**What is expected**
Only one span is wanted from the lines below: from the one with "ATOM 67 N N" up to and including the one with "ATOM 89 C C". Copy it exactly, without images.

- - -

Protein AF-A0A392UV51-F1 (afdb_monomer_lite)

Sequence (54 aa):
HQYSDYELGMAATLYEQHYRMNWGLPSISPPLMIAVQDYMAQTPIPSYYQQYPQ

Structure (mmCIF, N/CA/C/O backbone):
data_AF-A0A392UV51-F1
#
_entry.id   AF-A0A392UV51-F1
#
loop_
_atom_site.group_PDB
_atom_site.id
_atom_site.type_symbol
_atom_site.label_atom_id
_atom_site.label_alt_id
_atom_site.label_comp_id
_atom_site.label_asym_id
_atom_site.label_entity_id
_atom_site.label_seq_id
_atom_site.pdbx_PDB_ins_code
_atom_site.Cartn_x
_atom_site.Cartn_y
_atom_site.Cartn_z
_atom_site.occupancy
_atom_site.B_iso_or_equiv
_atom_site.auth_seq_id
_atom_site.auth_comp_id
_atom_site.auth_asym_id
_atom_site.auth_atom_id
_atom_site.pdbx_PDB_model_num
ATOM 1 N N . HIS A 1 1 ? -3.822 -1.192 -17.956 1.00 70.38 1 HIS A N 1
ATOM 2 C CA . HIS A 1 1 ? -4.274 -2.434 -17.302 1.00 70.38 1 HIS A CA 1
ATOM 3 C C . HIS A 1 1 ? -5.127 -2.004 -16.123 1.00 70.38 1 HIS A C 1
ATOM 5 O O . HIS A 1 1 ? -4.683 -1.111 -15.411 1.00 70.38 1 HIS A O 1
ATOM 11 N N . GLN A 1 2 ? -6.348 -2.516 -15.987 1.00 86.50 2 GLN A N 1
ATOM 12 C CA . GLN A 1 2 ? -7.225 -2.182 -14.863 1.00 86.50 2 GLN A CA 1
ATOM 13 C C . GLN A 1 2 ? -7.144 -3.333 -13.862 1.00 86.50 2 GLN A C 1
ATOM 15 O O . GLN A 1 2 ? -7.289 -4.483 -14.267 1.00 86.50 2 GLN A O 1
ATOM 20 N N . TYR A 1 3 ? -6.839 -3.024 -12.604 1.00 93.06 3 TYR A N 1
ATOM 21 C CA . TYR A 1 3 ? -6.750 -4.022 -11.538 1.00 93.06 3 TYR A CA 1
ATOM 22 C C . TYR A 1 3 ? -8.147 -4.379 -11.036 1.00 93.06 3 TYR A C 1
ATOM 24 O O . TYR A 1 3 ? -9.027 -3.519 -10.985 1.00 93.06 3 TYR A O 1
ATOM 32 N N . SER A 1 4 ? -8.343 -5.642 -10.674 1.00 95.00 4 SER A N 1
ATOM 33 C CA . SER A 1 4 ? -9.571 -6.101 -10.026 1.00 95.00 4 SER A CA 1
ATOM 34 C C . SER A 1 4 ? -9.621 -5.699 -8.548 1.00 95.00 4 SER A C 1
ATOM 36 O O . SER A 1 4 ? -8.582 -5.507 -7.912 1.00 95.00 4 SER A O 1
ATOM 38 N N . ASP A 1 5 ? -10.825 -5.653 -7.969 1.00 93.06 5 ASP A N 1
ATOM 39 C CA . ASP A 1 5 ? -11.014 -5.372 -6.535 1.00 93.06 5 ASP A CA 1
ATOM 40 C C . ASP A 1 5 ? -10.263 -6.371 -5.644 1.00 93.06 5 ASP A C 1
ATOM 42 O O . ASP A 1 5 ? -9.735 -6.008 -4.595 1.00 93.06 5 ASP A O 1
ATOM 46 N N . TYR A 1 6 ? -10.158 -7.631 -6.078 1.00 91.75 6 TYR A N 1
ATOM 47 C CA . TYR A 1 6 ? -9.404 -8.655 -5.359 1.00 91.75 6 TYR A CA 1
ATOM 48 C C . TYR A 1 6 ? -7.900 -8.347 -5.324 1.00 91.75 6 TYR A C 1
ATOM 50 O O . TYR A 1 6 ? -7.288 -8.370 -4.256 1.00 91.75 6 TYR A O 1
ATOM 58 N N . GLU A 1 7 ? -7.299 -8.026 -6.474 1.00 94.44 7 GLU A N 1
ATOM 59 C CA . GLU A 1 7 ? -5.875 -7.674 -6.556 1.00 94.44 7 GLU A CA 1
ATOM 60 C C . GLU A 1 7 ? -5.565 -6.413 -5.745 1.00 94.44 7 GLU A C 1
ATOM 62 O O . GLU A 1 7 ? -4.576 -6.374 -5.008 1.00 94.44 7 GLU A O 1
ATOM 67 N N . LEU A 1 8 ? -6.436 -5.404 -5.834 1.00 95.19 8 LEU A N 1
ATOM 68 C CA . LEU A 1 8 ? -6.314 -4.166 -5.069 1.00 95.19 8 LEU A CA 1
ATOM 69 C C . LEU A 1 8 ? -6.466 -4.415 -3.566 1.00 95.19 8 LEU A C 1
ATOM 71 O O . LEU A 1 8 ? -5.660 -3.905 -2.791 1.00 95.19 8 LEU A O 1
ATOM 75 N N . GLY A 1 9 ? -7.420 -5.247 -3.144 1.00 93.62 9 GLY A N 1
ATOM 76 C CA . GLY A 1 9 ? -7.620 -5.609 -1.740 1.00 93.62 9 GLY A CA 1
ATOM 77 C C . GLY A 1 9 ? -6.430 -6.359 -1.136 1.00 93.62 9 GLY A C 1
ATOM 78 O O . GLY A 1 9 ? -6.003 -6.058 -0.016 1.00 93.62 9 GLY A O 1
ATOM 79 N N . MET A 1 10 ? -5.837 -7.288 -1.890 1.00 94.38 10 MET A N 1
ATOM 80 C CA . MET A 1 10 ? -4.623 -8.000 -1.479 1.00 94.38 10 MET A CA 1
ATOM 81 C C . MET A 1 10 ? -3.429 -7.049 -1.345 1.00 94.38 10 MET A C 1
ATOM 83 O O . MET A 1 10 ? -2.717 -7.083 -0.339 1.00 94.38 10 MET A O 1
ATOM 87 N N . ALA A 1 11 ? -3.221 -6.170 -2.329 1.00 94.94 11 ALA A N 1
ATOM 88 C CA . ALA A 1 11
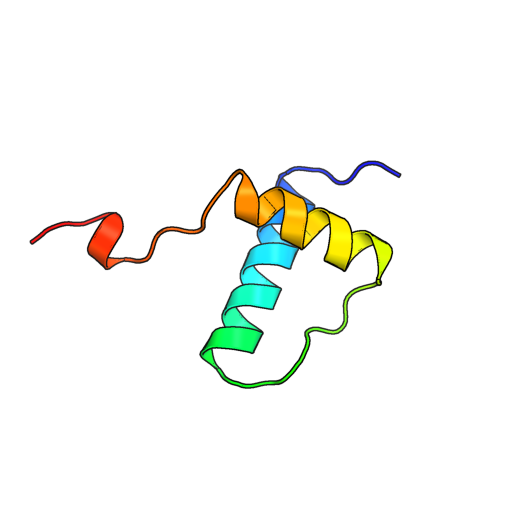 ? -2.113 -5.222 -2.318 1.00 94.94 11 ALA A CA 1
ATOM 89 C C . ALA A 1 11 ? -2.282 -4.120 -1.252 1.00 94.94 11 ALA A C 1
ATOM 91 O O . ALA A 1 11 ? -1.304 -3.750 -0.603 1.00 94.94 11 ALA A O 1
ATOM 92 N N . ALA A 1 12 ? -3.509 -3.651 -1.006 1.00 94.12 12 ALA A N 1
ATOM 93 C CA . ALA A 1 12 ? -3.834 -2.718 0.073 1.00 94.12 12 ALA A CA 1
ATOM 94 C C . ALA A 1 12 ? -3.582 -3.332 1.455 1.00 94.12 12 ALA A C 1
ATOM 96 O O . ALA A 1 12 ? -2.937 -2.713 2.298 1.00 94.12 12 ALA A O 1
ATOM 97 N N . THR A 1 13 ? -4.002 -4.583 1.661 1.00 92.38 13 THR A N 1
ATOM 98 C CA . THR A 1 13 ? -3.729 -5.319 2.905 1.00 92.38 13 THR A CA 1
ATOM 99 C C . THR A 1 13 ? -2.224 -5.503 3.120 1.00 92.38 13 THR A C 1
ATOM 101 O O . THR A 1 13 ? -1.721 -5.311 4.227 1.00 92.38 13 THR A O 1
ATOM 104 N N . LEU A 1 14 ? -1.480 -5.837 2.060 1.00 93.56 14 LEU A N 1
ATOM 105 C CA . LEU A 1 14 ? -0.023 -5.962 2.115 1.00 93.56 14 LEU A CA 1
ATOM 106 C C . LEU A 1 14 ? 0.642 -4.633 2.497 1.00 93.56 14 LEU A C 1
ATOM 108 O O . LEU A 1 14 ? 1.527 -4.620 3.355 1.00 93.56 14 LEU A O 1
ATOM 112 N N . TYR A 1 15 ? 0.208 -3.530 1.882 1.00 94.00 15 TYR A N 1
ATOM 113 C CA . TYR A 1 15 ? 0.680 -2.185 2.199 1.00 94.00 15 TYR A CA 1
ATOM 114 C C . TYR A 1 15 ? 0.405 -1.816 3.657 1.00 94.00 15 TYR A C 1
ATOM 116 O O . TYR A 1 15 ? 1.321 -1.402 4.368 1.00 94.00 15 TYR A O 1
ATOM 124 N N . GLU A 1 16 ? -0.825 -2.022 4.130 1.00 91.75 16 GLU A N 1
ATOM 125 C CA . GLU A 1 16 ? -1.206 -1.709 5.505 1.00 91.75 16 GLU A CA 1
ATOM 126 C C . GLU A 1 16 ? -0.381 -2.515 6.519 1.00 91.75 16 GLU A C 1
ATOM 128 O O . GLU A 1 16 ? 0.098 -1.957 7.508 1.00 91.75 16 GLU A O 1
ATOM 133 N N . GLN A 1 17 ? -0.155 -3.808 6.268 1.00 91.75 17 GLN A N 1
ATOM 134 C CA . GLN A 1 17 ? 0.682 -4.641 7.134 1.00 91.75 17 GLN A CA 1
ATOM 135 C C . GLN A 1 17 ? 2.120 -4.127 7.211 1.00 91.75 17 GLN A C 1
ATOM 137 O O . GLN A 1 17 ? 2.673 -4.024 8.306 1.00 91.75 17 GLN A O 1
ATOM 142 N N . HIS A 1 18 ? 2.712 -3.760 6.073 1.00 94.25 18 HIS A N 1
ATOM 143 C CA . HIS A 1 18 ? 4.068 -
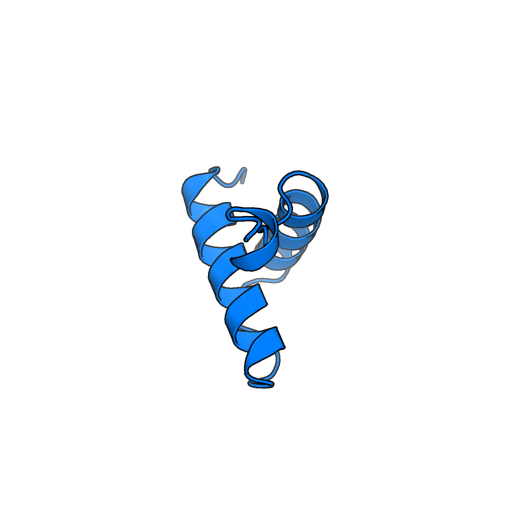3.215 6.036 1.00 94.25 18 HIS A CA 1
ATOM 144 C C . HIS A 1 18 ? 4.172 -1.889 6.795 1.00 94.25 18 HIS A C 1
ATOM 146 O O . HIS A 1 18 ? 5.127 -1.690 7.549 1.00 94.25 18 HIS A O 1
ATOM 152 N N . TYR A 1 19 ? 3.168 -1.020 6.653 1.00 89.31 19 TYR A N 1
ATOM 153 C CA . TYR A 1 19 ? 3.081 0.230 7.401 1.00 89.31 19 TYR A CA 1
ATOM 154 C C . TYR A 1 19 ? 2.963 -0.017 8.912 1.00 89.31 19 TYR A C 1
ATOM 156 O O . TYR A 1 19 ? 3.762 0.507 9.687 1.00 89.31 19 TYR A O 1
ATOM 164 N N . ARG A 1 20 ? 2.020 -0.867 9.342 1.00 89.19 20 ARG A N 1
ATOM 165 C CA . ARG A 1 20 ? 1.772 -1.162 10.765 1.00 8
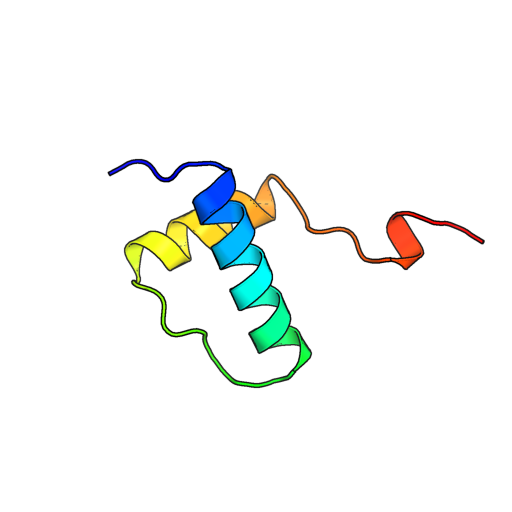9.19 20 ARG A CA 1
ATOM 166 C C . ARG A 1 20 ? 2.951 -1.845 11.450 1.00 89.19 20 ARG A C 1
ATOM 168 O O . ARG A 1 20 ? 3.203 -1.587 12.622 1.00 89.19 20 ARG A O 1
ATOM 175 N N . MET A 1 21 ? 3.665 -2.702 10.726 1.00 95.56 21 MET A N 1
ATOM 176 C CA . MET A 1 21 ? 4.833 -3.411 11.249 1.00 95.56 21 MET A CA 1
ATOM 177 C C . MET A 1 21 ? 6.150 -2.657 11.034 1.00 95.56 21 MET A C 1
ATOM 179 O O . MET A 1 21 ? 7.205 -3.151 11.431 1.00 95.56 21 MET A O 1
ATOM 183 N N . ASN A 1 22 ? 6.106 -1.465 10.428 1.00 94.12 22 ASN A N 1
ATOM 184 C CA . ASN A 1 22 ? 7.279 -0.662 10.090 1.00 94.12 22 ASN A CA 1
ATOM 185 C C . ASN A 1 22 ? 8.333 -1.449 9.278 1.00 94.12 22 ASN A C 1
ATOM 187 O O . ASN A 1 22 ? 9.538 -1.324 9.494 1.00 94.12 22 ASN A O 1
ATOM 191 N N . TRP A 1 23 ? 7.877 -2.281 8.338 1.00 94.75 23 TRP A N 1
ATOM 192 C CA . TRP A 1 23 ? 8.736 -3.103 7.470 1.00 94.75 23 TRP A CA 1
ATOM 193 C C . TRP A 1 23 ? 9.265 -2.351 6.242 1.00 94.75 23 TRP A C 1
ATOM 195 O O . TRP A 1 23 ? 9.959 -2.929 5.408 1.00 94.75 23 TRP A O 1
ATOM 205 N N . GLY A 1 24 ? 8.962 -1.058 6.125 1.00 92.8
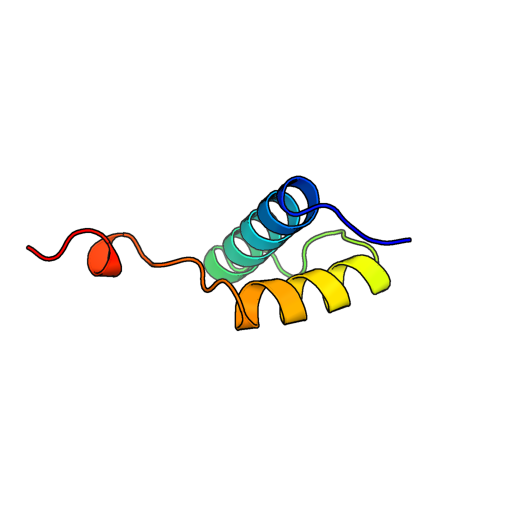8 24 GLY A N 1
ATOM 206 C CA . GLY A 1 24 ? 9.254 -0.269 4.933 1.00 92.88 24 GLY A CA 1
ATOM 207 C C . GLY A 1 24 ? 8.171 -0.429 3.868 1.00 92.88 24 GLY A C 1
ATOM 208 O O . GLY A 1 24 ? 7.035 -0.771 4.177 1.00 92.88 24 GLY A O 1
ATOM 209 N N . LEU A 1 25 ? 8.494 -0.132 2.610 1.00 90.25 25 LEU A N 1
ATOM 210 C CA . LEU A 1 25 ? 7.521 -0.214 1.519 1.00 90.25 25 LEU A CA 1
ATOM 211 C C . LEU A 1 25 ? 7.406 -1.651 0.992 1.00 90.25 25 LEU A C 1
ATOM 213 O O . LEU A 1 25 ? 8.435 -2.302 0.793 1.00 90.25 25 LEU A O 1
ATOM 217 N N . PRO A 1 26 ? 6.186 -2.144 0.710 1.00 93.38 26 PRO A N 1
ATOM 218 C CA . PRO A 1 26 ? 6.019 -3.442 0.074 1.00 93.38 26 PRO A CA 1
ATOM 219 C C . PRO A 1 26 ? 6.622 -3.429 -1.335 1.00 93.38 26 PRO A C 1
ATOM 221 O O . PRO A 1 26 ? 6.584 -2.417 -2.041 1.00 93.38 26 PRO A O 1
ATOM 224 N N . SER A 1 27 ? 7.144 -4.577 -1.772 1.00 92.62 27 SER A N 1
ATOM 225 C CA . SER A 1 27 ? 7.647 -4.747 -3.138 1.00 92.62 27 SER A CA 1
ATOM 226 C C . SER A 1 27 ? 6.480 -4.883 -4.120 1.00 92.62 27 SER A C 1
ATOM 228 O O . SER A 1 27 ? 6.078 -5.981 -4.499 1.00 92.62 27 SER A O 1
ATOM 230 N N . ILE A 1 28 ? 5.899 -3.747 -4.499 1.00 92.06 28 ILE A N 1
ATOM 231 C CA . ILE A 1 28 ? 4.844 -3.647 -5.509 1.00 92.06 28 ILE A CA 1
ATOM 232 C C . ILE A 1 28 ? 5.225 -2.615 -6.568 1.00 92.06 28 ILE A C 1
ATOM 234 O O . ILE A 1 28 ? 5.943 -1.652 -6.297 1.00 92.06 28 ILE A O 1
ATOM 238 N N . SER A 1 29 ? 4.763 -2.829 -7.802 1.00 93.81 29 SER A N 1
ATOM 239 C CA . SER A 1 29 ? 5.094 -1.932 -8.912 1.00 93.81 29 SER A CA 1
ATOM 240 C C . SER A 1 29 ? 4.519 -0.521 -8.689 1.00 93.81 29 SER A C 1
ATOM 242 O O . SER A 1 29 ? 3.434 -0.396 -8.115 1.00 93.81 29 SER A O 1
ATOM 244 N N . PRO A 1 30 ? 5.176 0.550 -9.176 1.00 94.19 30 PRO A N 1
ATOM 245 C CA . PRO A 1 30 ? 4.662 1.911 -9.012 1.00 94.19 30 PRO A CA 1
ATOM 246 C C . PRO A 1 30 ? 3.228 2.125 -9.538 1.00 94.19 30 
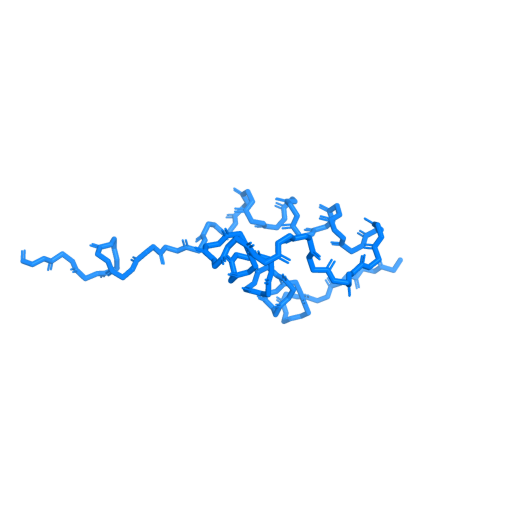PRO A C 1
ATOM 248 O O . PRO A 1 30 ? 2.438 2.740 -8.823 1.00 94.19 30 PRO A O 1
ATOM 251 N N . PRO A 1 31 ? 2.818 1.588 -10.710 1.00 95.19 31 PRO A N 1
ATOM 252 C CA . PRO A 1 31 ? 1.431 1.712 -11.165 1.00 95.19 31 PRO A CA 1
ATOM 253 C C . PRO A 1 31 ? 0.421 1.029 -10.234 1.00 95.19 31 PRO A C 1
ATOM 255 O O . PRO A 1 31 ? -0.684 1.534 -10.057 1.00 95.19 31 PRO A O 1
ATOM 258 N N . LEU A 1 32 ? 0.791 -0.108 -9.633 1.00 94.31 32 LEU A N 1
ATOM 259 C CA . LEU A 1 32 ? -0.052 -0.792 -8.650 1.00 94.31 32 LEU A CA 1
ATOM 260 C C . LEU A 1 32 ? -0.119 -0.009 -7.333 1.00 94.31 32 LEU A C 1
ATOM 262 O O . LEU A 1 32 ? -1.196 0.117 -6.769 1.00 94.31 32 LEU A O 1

- - -

**Solved exercise**
ATOM 67 N N . LEU A 1 8 ? -6.436 -5.404 -5.834 1.00 95.19 8 LEU A N 1
ATOM 68 C CA . LEU A 1 8 ? -6.314 -4.166 -5.069 1.00 95.19 8 LEU A CA 1
ATOM 69 C C . LEU A 1 8 ? -6.466 -4.415 -3.566 1.00 95.19 8 LEU A C 1
ATOM 71 O O . LEU A 1 8 ? -5.660 -3.905 -2.791 1.00 95.19 8 LEU A O 1
ATOM 75 N N . GLY A 1 9 ? -7.420 -5.247 -3.144 1.00 93.62 9 GLY A N 1
ATOM 76 C CA . GLY A 1 9 ? -7.620 -5.609 -1.740 1.00 93.62 9 GLY A CA 1
ATOM 77 C C . GLY A 1 9 ? -6.430 -6.359 -1.136 1.00 93.62 9 GLY A C 1
ATOM 78 O O . GLY A 1 9 ? -6.003 -6.058 -0.016 1.00 93.62 9 GLY A O 1
ATOM 79 N N . MET A 1 10 ? -5.837 -7.288 -1.890 1.00 94.38 10 MET A N 1
ATOM 80 C CA . MET A 1 10 ? -4.623 -8.000 -1.479 1.00 94.38 10 MET A CA 1
ATOM 81 C C . MET A 1 10 ? -3.429 -7.049 -1.345 1.00 94.38 10 MET A C 1
ATOM 83 O O . MET A 1 10 ? -2.717 -7.083 -0.339 1.00 94.38 10 MET A O 1
ATOM 87 N N . ALA A 1 11 ? -3.221 -6.170 -2.329 1.00 94.94 11 ALA A N 1
ATOM 88 C CA . ALA A 1 11
 ? -2.113 -5.222 -2.318 1.00 94.94 11 ALA A CA 1
ATOM 89 C C . ALA A 1 11 ? -2.282 -4.120 -1.252 1.00 94.94 11 ALA A C 1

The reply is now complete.